Breach Reports on Rise in US

The data breach of all time, it seems that, in today’s age of technology, no one is safe. 

Last year brought us millions of documents and data leaked, exposing the dirty laundry of many leaders, celebrities and companies out in the open for everyone to see and at the same time ruining financial security of many US- based law firms as class action upon class action kept mounting, holding the law firms responsible for the breach, or better to say, for failing to keep their client data unsealed.

Every year American Bar Association (ABA) conducts a survey, questioning law firms about different security breaches that they have experienced.

According to the last legal technology survey (LTS), 26% of questioned law firms admitted that they experienced some sort of data breach. 

The number of law firms that did not participate in the survey or did not disclose their breach number is unknown.

However, it is estimated that the increase in cyber attacks against law firms in the US skyrocketed from 2015 to 2016 by unbelievable 60%. 
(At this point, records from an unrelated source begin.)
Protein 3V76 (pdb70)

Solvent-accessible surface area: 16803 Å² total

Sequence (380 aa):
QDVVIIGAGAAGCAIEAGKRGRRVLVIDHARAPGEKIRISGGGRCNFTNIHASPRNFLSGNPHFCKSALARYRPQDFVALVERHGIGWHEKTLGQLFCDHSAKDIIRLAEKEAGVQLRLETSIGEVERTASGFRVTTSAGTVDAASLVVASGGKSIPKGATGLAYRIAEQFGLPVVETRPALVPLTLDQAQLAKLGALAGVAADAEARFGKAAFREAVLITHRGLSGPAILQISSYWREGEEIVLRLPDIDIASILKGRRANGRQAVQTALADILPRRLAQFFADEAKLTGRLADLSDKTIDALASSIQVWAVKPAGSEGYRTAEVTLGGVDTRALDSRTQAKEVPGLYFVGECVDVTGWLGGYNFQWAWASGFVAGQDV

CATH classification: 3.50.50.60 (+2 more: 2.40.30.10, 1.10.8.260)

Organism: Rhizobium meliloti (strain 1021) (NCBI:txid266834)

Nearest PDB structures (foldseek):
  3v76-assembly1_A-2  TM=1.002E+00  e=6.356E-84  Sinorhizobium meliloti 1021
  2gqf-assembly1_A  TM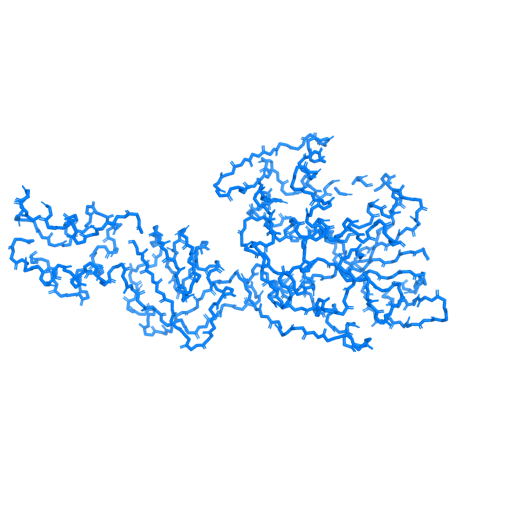=9.732E-01  e=5.203E-50  Haemophilus influenzae
  4cnk-assembly1_A  TM=8.576E-01  e=1.198E-36  Streptococcus cristatus
  7exs-assembly1_A  TM=3.738E-01  e=7.179E-10  Thermomicrobium roseum DSM 5159
  1ng3-assembly1_A  TM=3.915E-01  e=6.186E-09  Bacillus subtilis

Radius of gyration: 24.49 Å; Cα contacts (8 Å, |Δi|>4): 891; chains: 1; bounding box: 79×36×44 Å

Foldseek 3Di:
DQEEEEAQALLSLQLLQLQVVHAYEYEYQAPAGHPLLCPPPNQFGQAAFQPFDLVQKDFPDSCLQHQLCVVFDPVNVVVVCVVLVFDWDDDPRRGITTPPGSVSVRCVVSVVSNYHYHYSKAWDDWDQDPQDIWTQIPVGIDDHNFYEYEQFAQFAVVVRDLVQQVVCVVLPFDWWDKWFALFAFFADPVVLVLCVQVQAFWAFKWKADVPDIDTFIWGQHSRGIDTQNRRQCRLVDDAPDKIWIASAPDQQLVQLVCCVVPVPDQQLVSVVVPGPNSVSVSLCVVLVRGPHRNPDDSVSSVVSNCCRGGPIDRTNGTPTRSGGSAMAIAGHSVQADSQEDGVSGPNYYYAARNHNMGGRPRNNRSSRSNSRSNSHSNVD

B-factor: mean 36.21, std 7.94, range [22.41, 115.06]

Secondary structure (DSSP, 8-state):
--EEEE--SS---HHHHHHTT--EEEE-SSSSS-HHHHHSGGGT-EEEETT-SGGGEEESSTTTTHHHHHHS-HHHHHHHHHHTT--EEE-STTEEEESS-HHHHH-----TT--EEE-S--EEEEEEETTEEEEEETTEEEEESEEEE----SS-------HHHHHHHHTT--EEEEEEES--EE--HHHHHHTGGGTT-EEEEEEEETTEEEEEEEEE-SSEEESHHHHHHTTT--TT--EEEE---S-HHHHHH---SS-SS-HHHHHTTTS-HHHHHHHHHHTT-TT--TT--HHHHHHHHHHHHSEEE---EE--TTT-SEEEEEE-GGGB-TT--BTTSTTEEE-GGGBSEEEPSSSHHHHHHHHHHHHHHHH-

Structure (mmCIF, N/CA/C/O backbone):
data_3V76
#
_entry.id   3V76
#
_cell.length_a   101.091
_cell.length_b   101.091
_cell.length_c   106.934
_cell.angle_alpha   90.00
_cell.angle_beta   90.00
_cell.angle_gamma   120.00
#
_symmetry.space_group_name_H-M   'P 31 2 1'
#
loop_
_entity.id
_entity.type
_entity.pdbx_description
1 polymer Flavoprotein
2 non-polymer 'DIHYDROFLAVINE-ADENINE DINUCLEOTIDE'
3 water water
#
loop_
_atom_site.group_PDB
_atom_site.id
_atom_site.type_symbol
_atom_site.label_atom_id
_atom_site.label_alt_id
_atom_site.label_comp_id
_atom_site.label_asym_id
_atom_site.label_entity_id
_atom_site.label_seq_id
_atom_site.pdbx_PDB_ins_code
_atom_site.Cartn_x
_atom_site.Cartn_y
_atom_site.Cartn_z
_atom_site.occupancy
_atom_site.B_iso_or_equiv
_atom_site.auth_seq_id
_atom_site.auth_comp_id
_atom_site.auth_asym_id
_atom_site.auth_atom_id
_atom_site.pdbx_PDB_model_num
ATOM 1 N N . GLN A 1 28 ? 72.157 -39.328 -3.887 1.00 39.32 6 GLN A N 1
ATOM 2 C CA . GLN A 1 28 ? 71.591 -39.698 -2.603 1.00 39.65 6 GLN A CA 1
ATOM 3 C C . GLN A 1 28 ? 71.314 -41.190 -2.573 1.00 40.91 6 GLN A C 1
ATOM 4 O O . GLN A 1 28 ? 71.334 -41.861 -3.617 1.00 39.47 6 GLN A O 1
ATOM 10 N N . ASP A 1 29 ? 71.034 -41.715 -1.383 1.00 39.11 7 ASP A N 1
ATOM 11 C CA . ASP A 1 29 ? 70.533 -43.077 -1.285 1.00 38.47 7 ASP A CA 1
ATOM 12 C C . ASP A 1 29 ? 69.026 -43.086 -1.494 1.00 36.33 7 ASP A C 1
ATOM 13 O O . ASP A 1 29 ? 68.435 -44.106 -1.843 1.00 37.94 7 ASP A O 1
ATOM 18 N N . VAL A 1 30 ? 68.406 -41.936 -1.293 1.00 34.24 8 VAL A N 1
ATOM 19 C CA . VAL A 1 30 ? 66.957 -41.880 -1.233 1.00 34.91 8 VAL A CA 1
ATOM 20 C C . VAL A 1 30 ? 66.475 -40.477 -1.535 1.00 33.87 8 VAL A C 1
ATOM 21 O O . VAL A 1 30 ? 66.871 -39.522 -0.862 1.00 35.25 8 VAL A O 1
ATOM 25 N N . VAL A 1 31 ? 65.604 -40.352 -2.529 1.00 32.37 9 VAL A N 1
ATOM 26 C CA . VAL A 1 31 ? 64.979 -39.065 -2.815 1.00 31.73 9 VAL A CA 1
ATOM 27 C C . VAL A 1 31 ? 63.479 -39.144 -2.610 1.00 30.25 9 VAL A C 1
ATOM 28 O O . VAL A 1 31 ? 62.814 -40.061 -3.102 1.00 30.61 9 VAL A O 1
ATOM 32 N N . ILE A 1 32 ? 62.928 -38.178 -1.898 1.00 28.30 10 ILE A N 1
ATOM 33 C CA . ILE A 1 32 ? 61.509 -38.240 -1.633 1.00 27.44 10 ILE A CA 1
ATOM 34 C C . ILE A 1 32 ? 60.829 -37.045 -2.245 1.00 26.93 10 ILE A C 1
ATOM 35 O O . ILE A 1 32 ? 61.238 -35.912 -2.019 1.00 26.98 10 ILE A O 1
ATOM 40 N N . ILE A 1 33 ? 59.773 -37.297 -2.999 1.00 25.19 11 ILE A N 1
ATOM 41 C CA . ILE A 1 33 ? 59.019 -36.201 -3.559 1.00 26.81 11 ILE A CA 1
ATOM 42 C C . ILE A 1 33 ? 57.793 -35.884 -2.734 1.00 26.38 11 ILE A C 1
ATOM 43 O O . ILE A 1 33 ? 56.826 -36.641 -2.742 1.00 26.29 11 ILE A O 1
ATOM 48 N N . GLY A 1 34 ? 57.838 -34.728 -2.075 1.00 26.04 12 GLY A N 1
ATOM 49 C CA . GLY A 1 34 ? 56.753 -34.247 -1.257 1.00 27.80 12 GLY A CA 1
ATOM 50 C C . GLY A 1 34 ? 57.146 -34.269 0.215 1.00 30.19 12 GLY A C 1
ATOM 51 O O . GLY A 1 34 ? 57.351 -35.343 0.784 1.00 29.88 12 GLY A O 1
ATOM 52 N N . ALA A 1 35 ? 57.273 -33.088 0.822 1.00 28.44 13 ALA A N 1
ATOM 53 C CA . ALA A 1 35 ? 57.496 -32.966 2.254 1.00 28.21 13 ALA A CA 1
ATOM 54 C C . ALA A 1 35 ? 56.149 -32.739 2.955 1.00 28.66 13 ALA A C 1
ATOM 55 O O . ALA A 1 35 ? 55.897 -31.672 3.504 1.00 27.22 13 ALA A O 1
ATOM 57 N N . GLY A 1 36 ? 55.256 -33.713 2.858 1.00 26.20 14 GLY A N 1
ATOM 58 C CA . GLY A 1 36 ? 54.027 -33.677 3.623 1.00 27.41 14 GLY A CA 1
ATOM 59 C C . GLY A 1 36 ? 54.098 -34.647 4.808 1.00 28.08 14 GLY A C 1
ATOM 60 O O . GLY A 1 36 ? 55.177 -35.000 5.294 1.00 26.41 14 GLY A O 1
ATOM 61 N N . ALA A 1 37 ? 52.937 -35.084 5.272 1.00 28.61 15 ALA A N 1
ATOM 62 C CA . ALA A 1 37 ? 52.886 -36.039 6.373 1.00 27.81 15 ALA A CA 1
ATOM 63 C C . ALA A 1 37 ? 53.682 -37.296 6.033 1.00 28.53 15 ALA A C 1
ATOM 64 O O . ALA A 1 37 ? 54.643 -37.617 6.743 1.00 27.91 15 ALA A O 1
ATOM 66 N N . ALA A 1 38 ? 53.304 -38.000 4.959 1.00 26.82 16 ALA A N 1
ATOM 67 C CA . ALA A 1 38 ? 53.945 -39.296 4.680 1.00 26.70 16 ALA A CA 1
ATOM 68 C C . ALA A 1 38 ? 55.431 -39.178 4.329 1.00 27.80 16 ALA A C 1
ATOM 69 O O . ALA A 1 38 ? 56.240 -40.009 4.741 1.00 28.37 16 ALA A O 1
ATOM 71 N N . GLY A 1 39 ? 55.778 -38.111 3.613 1.00 27.17 17 GLY A N 1
ATOM 72 C CA . GLY A 1 39 ? 57.128 -37.876 3.153 1.00 25.55 17 GLY A CA 1
ATOM 73 C C . GLY A 1 39 ? 58.120 -37.578 4.236 1.00 28.45 17 GLY A C 1
ATOM 74 O O . GLY A 1 39 ? 59.277 -37.987 4.183 1.00 29.47 17 GLY A O 1
ATOM 91 N N . CYS A 1 42 ? 58.636 -40.834 6.389 1.00 29.08 20 CYS A N 1
ATOM 92 C CA . CYS A 1 42 ? 59.551 -41.704 5.682 1.00 29.66 20 CYS A CA 1
ATOM 93 C C . CYS A 1 42 ? 60.962 -41.174 5.779 1.00 30.55 20 CYS A C 1
ATOM 94 O O . CYS A 1 42 ? 61.899 -41.940 6.006 1.00 31.25 20 CYS A O 1
ATOM 97 N N . ALA A 1 43 ? 61.115 -39.866 5.594 1.00 29.52 21 ALA A N 1
ATOM 98 C CA . ALA A 1 43 ? 62.440 -39.252 5.634 1.00 29.77 21 ALA A CA 1
ATOM 99 C C . ALA A 1 43 ? 63.145 -39.570 6.947 1.00 34.01 21 ALA A C 1
ATOM 100 O O . ALA A 1 43 ? 64.303 -40.027 6.945 1.00 33.53 21 ALA A O 1
ATOM 102 N N . ILE A 1 44 ? 62.425 -39.330 8.057 1.00 32.89 22 ILE A N 1
ATOM 103 C CA . ILE A 1 44 ? 62.937 -39.495 9.394 1.00 31.89 22 ILE A CA 1
ATOM 104 C C . ILE A 1 44 ? 63.446 -40.923 9.605 1.00 33.99 22 ILE A C 1
ATOM 105 O O . ILE A 1 44 ? 64.577 -41.146 10.077 1.00 33.69 22 ILE A O 1
ATOM 110 N N . GLU A 1 45 ? 62.589 -41.884 9.277 1.00 32.27 23 GLU A N 1
ATOM 111 C CA . GLU A 1 45 ? 62.937 -43.287 9.390 1.00 34.17 23 GLU A CA 1
ATOM 112 C C . GLU A 1 45 ? 64.139 -43.704 8.518 1.00 34.21 23 GLU A C 1
ATOM 113 O O . GLU A 1 45 ? 64.957 -44.523 8.920 1.00 34.93 23 GLU A O 1
ATOM 119 N N . ALA A 1 46 ? 64.275 -43.117 7.345 1.00 33.96 24 ALA A N 1
ATOM 120 C CA . ALA A 1 46 ? 65.413 -43.457 6.508 1.00 35.71 24 ALA A CA 1
ATOM 121 C C . ALA A 1 46 ? 66.671 -42.709 6.957 1.00 35.73 24 ALA A C 1
ATOM 122 O O . ALA A 1 46 ? 67.761 -43.255 6.924 1.00 37.36 24 ALA A O 1
ATOM 124 N N . GLY A 1 47 ? 66.523 -41.460 7.377 1.00 34.70 25 GLY A N 1
ATOM 125 C CA . GLY A 1 47 ? 67.639 -40.728 7.954 1.00 34.85 25 GLY A CA 1
ATOM 126 C C . GLY A 1 47 ? 68.160 -41.355 9.248 1.00 35.19 25 GLY A C 1
ATOM 127 O O . GLY A 1 47 ? 69.366 -41.322 9.525 1.00 33.61 25 GLY A O 1
ATOM 128 N N . LYS A 1 48 ? 67.258 -41.925 10.043 1.00 33.71 26 LYS A N 1
ATOM 129 C CA . LYS A 1 48 ? 67.665 -42.513 11.313 1.00 35.34 26 LYS A CA 1
ATOM 130 C C . LYS A 1 48 ? 68.458 -43.787 11.073 1.00 36.63 26 LYS A C 1
ATOM 131 O O . LYS A 1 48 ? 69.265 -44.181 11.915 1.00 35.77 26 LYS A O 1
ATOM 137 N N . ARG A 1 49 ? 68.235 -44.423 9.919 1.00 37.37 27 ARG A N 1
ATOM 138 C CA . ARG A 1 49 ? 68.977 -45.631 9.555 1.00 36.18 27 ARG A CA 1
ATOM 139 C C . ARG A 1 49 ? 70.349 -45.344 8.945 1.00 36.24 27 ARG A C 1
ATOM 140 O O . ARG A 1 49 ? 71.064 -46.270 8.579 1.00 39.60 27 ARG A O 1
ATOM 148 N N . GLY A 1 50 ? 70.719 -44.070 8.847 1.00 34.98 28 GLY A N 1
ATOM 149 C CA . GLY A 1 50 ? 72.028 -43.685 8.339 1.00 36.68 28 GLY A CA 1
ATOM 150 C C . GLY A 1 50 ? 71.999 -43.507 6.826 1.00 40.80 28 GLY A C 1
ATOM 151 O O . GLY A 1 50 ? 72.991 -43.140 6.195 1.00 41.85 28 GLY A O 1
ATOM 152 N N . ARG A 1 51 ? 70.842 -43.802 6.252 1.00 38.55 29 ARG A N 1
ATOM 153 C CA . ARG A 1 51 ? 70.576 -43.579 4.845 1.00 42.18 29 ARG A CA 1
ATOM 154 C C . ARG A 1 51 ? 70.615 -42.076 4.597 1.00 39.92 29 ARG A C 1
ATOM 155 O O . ARG A 1 51 ? 70.022 -41.306 5.339 1.00 40.66 29 ARG A O 1
ATOM 163 N N . ARG A 1 52 ? 71.336 -41.647 3.580 1.00 39.86 30 ARG A N 1
ATOM 164 C CA . ARG A 1 52 ? 71.425 -40.225 3.302 1.00 41.13 30 ARG A CA 1
ATOM 165 C C . ARG A 1 52 ? 70.245 -39.819 2.414 1.00 40.17 30 ARG A C 1
ATOM 166 O O . ARG A 1 52 ? 70.163 -40.242 1.261 1.00 38.29 30 ARG A O 1
ATOM 174 N N . VAL A 1 53 ? 69.312 -39.032 2.956 1.00 38.54 31 VAL A N 1
ATOM 175 C CA . VAL A 1 53 ? 68.080 -38.775 2.218 1.00 37.25 31 VAL A CA 1
ATOM 176 C C . VAL A 1 53 ? 67.898 -37.312 1.864 1.00 36.25 31 VAL A C 1
ATOM 177 O O . VAL A 1 53 ? 68.357 -36.412 2.583 1.00 35.87 31 VAL A O 1
ATOM 181 N N . LEU A 1 54 ? 67.216 -37.082 0.749 1.00 32.74 32 LEU A N 1
ATOM 182 C CA . LEU A 1 54 ? 66.890 -35.731 0.332 1.00 33.46 32 LEU A CA 1
ATOM 183 C C . LEU A 1 54 ? 65.408 -35.590 0.033 1.00 32.08 32 LEU A C 1
ATOM 184 O O . LEU A 1 54 ? 64.841 -36.375 -0.720 1.00 32.93 32 LEU A O 1
ATOM 189 N N . VAL A 1 55 ? 64.779 -34.580 0.615 1.00 30.80 33 VAL A N 1
ATOM 190 C CA . VAL A 1 55 ? 63.361 -34.328 0.356 1.00 29.94 33 VAL A CA 1
ATOM 191 C C . VAL A 1 55 ? 63.184 -33.071 -0.490 1.00 29.77 33 VAL A C 1
ATOM 192 O O . VAL A 1 55 ? 63.747 -32.011 -0.188 1.00 30.79 33 VAL A O 1
ATOM 196 N N . ILE A 1 56 ? 62.426 -33.207 -1.571 1.00 29.63 34 ILE A N 1
ATOM 197 C CA . ILE A 1 56 ? 62.188 -32.117 -2.522 1.00 29.25 34 ILE A CA 1
ATOM 198 C C . ILE A 1 56 ? 60.704 -31.735 -2.483 1.00 29.81 34 ILE A C 1
ATOM 199 O O . ILE A 1 56 ? 59.834 -32.605 -2.371 1.00 29.08 34 ILE A O 1
ATOM 204 N N . ASP A 1 57 ? 60.406 -30.444 -2.568 1.00 29.13 35 ASP A N 1
ATOM 205 C CA . ASP A 1 57 ? 59.006 -29.999 -2.522 1.00 30.20 35 ASP A CA 1
ATOM 206 C C . ASP A 1 57 ? 58.893 -28.674 -3.262 1.00 30.12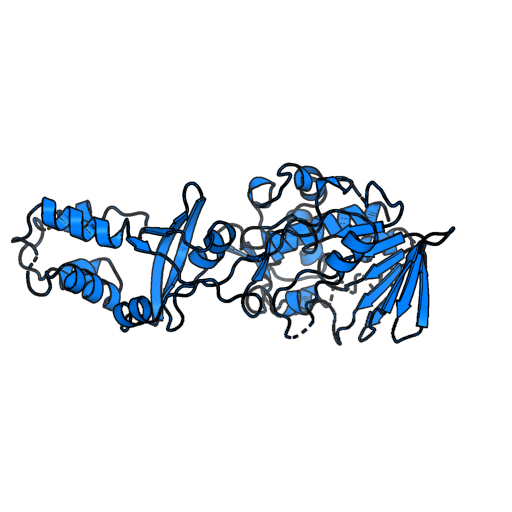 35 ASP A C 1
ATOM 207 O O . ASP A 1 57 ? 59.770 -27.828 -3.164 1.00 30.29 35 ASP A O 1
ATOM 212 N N . HIS A 1 58 ? 57.823 -28.499 -4.021 1.00 30.77 36 HIS A N 1
ATOM 213 C CA . HIS A 1 58 ? 57.701 -27.283 -4.807 1.00 32.38 36 HIS A CA 1
ATOM 214 C C . HIS A 1 58 ? 57.156 -26.127 -3.973 1.00 29.58 36 HIS A C 1
ATOM 215 O O . HIS A 1 58 ? 57.174 -24.981 -4.398 1.00 30.09 36 HIS A O 1
ATOM 222 N N . ALA A 1 59 ? 56.693 -26.428 -2.772 1.00 30.38 37 ALA A N 1
ATOM 223 C CA . ALA A 1 59 ? 56.172 -25.376 -1.869 1.00 34.10 37 ALA A CA 1
ATOM 224 C C . ALA A 1 59 ? 57.258 -24.547 -1.166 1.00 32.94 37 ALA A C 1
ATOM 225 O O . ALA A 1 59 ? 58.431 -24.926 -1.079 1.00 29.71 37 ALA A O 1
ATOM 227 N N . ARG A 1 60 ? 56.817 -23.408 -0.659 1.00 36.48 38 ARG A N 1
ATOM 228 C CA . ARG A 1 60 ? 57.652 -22.500 0.108 1.00 38.42 38 ARG A CA 1
ATOM 229 C C . ARG A 1 60 ? 57.835 -23.025 1.540 1.00 37.96 38 ARG A C 1
ATOM 230 O O . ARG A 1 60 ? 58.818 -22.706 2.222 1.00 39.45 38 ARG A O 1
ATOM 238 N N . ALA A 1 61 ? 56.905 -23.864 1.979 1.00 35.85 39 ALA A N 1
ATOM 239 C CA . ALA A 1 61 ? 56.949 -24.428 3.329 1.00 35.76 39 ALA A CA 1
ATOM 240 C C . ALA A 1 61 ? 56.406 -25.860 3.345 1.00 34.05 39 ALA A C 1
ATOM 241 O O . ALA A 1 61 ? 55.442 -26.155 2.655 1.00 32.47 39 ALA A O 1
ATOM 243 N N . PRO A 1 62 ? 57.017 -26.742 4.163 1.00 35.64 40 PRO A N 1
ATOM 244 C CA . PRO A 1 62 ? 56.597 -28.139 4.356 1.00 34.36 40 PRO A CA 1
ATOM 245 C C . PRO A 1 62 ? 55.266 -28.219 5.060 1.00 31.80 40 PRO A C 1
ATOM 246 O O . PRO A 1 62 ? 54.907 -27.304 5.791 1.00 30.89 40 PRO A O 1
ATOM 250 N N . GLY A 1 63 ? 54.557 -29.310 4.817 1.00 31.40 41 GLY A N 1
ATOM 251 C CA . GLY A 1 63 ? 53.328 -29.635 5.502 1.00 31.38 41 GLY A CA 1
ATOM 252 C C . GLY A 1 63 ? 52.251 -28.578 5.525 1.00 31.96 41 GLY A C 1
ATOM 253 O O . GLY A 1 63 ? 51.682 -28.309 6.592 1.00 33.72 41 GLY A O 1
ATOM 254 N N . GLU A 1 64 ? 51.960 -27.990 4.370 1.00 30.91 42 GLU A N 1
ATOM 255 C CA . GLU A 1 64 ? 50.929 -26.975 4.278 1.00 32.09 42 GLU A CA 1
ATOM 256 C C . GLU A 1 64 ? 49.530 -27.511 4.608 1.00 33.34 42 GLU A C 1
ATOM 257 O O . GLU A 1 64 ? 48.698 -26.806 5.198 1.00 34.79 42 GLU A O 1
ATOM 263 N N . LYS A 1 65 ? 49.268 -28.763 4.262 1.00 30.57 43 LYS A N 1
ATOM 264 C CA . LYS A 1 65 ? 48.012 -29.358 4.662 1.00 30.40 43 LYS A CA 1
ATOM 265 C C . LYS A 1 65 ? 47.978 -29.623 6.174 1.00 32.06 43 LYS A C 1
ATOM 266 O O . LYS A 1 65 ? 46.999 -29.310 6.848 1.00 31.03 43 LYS A O 1
ATOM 272 N N . ILE A 1 66 ? 49.055 -30.168 6.713 1.00 30.26 44 ILE A N 1
ATOM 273 C CA . ILE A 1 66 ? 49.119 -30.309 8.141 1.00 30.68 44 ILE A CA 1
ATOM 274 C C . ILE A 1 66 ? 48.762 -28.988 8.811 1.00 31.96 44 ILE A C 1
ATOM 275 O O . ILE A 1 66 ? 47.926 -28.942 9.730 1.00 29.25 44 ILE A O 1
ATOM 280 N N . ARG A 1 67 ? 49.395 -27.918 8.337 1.00 32.06 45 ARG A N 1
ATOM 281 C CA . ARG A 1 67 ? 49.246 -26.597 8.947 1.00 33.37 45 ARG A CA 1
ATOM 282 C C . ARG A 1 67 ? 47.796 -26.123 9.026 1.00 32.91 45 ARG A C 1
ATOM 283 O O . ARG A 1 67 ? 47.382 -25.532 10.024 1.00 34.62 45 ARG A O 1
ATOM 291 N N . ILE A 1 68 ? 47.014 -26.386 7.992 1.00 30.22 46 ILE A N 1
ATOM 292 C CA . ILE A 1 68 ? 45.663 -25.854 7.949 1.00 30.60 46 ILE A CA 1
ATOM 293 C C . ILE A 1 68 ? 44.655 -26.870 8.417 1.00 30.07 46 ILE A C 1
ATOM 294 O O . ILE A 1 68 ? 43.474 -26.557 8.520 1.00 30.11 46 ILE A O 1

The estimate for 2017 is even greater with 2018 reaching cyber breach the newest heights.

Who is in danger?

As we all know, everyone is! But, according to the last LTS, the law firms that reported the most security breaches were in the group of larger US-based law firms, employing over 500 attorneys.

This does not come as a surprise as larger companies mean more people, more data, more technology and more risk contact points.

On the other hand, the report also pointed out that small law firms, employing up to 5 attorneys, are also at risk, as they often don’t invest enough money in security measures. 

Consequences of Data Breach for Law Firms

As we have mentioned, the most serious consequence of a breach for a law firm is the loss of their information as well as unauthorized access to client data that is otherwise considered sensitive. 

According to LTS, 14% of law firms questioned reported a loss of important files.

This resulted in a severe shock when it came to their budgets. 

Over a third of law firms reported a loss of billable hours, almost 30% paid hefty fees for correction, and a quarter needed to replace their hardware/software units which again was unexpected and unplanned.  The law firms questioned only reported the immediate financial losses that cyber attacks caused.

The financial loss from the lawsuits and class actions taken against the law firms that suffered cyber attacks were not reported and are still unknown.

Why Law Firms?

The simple answer is:  due to the sensitive data. 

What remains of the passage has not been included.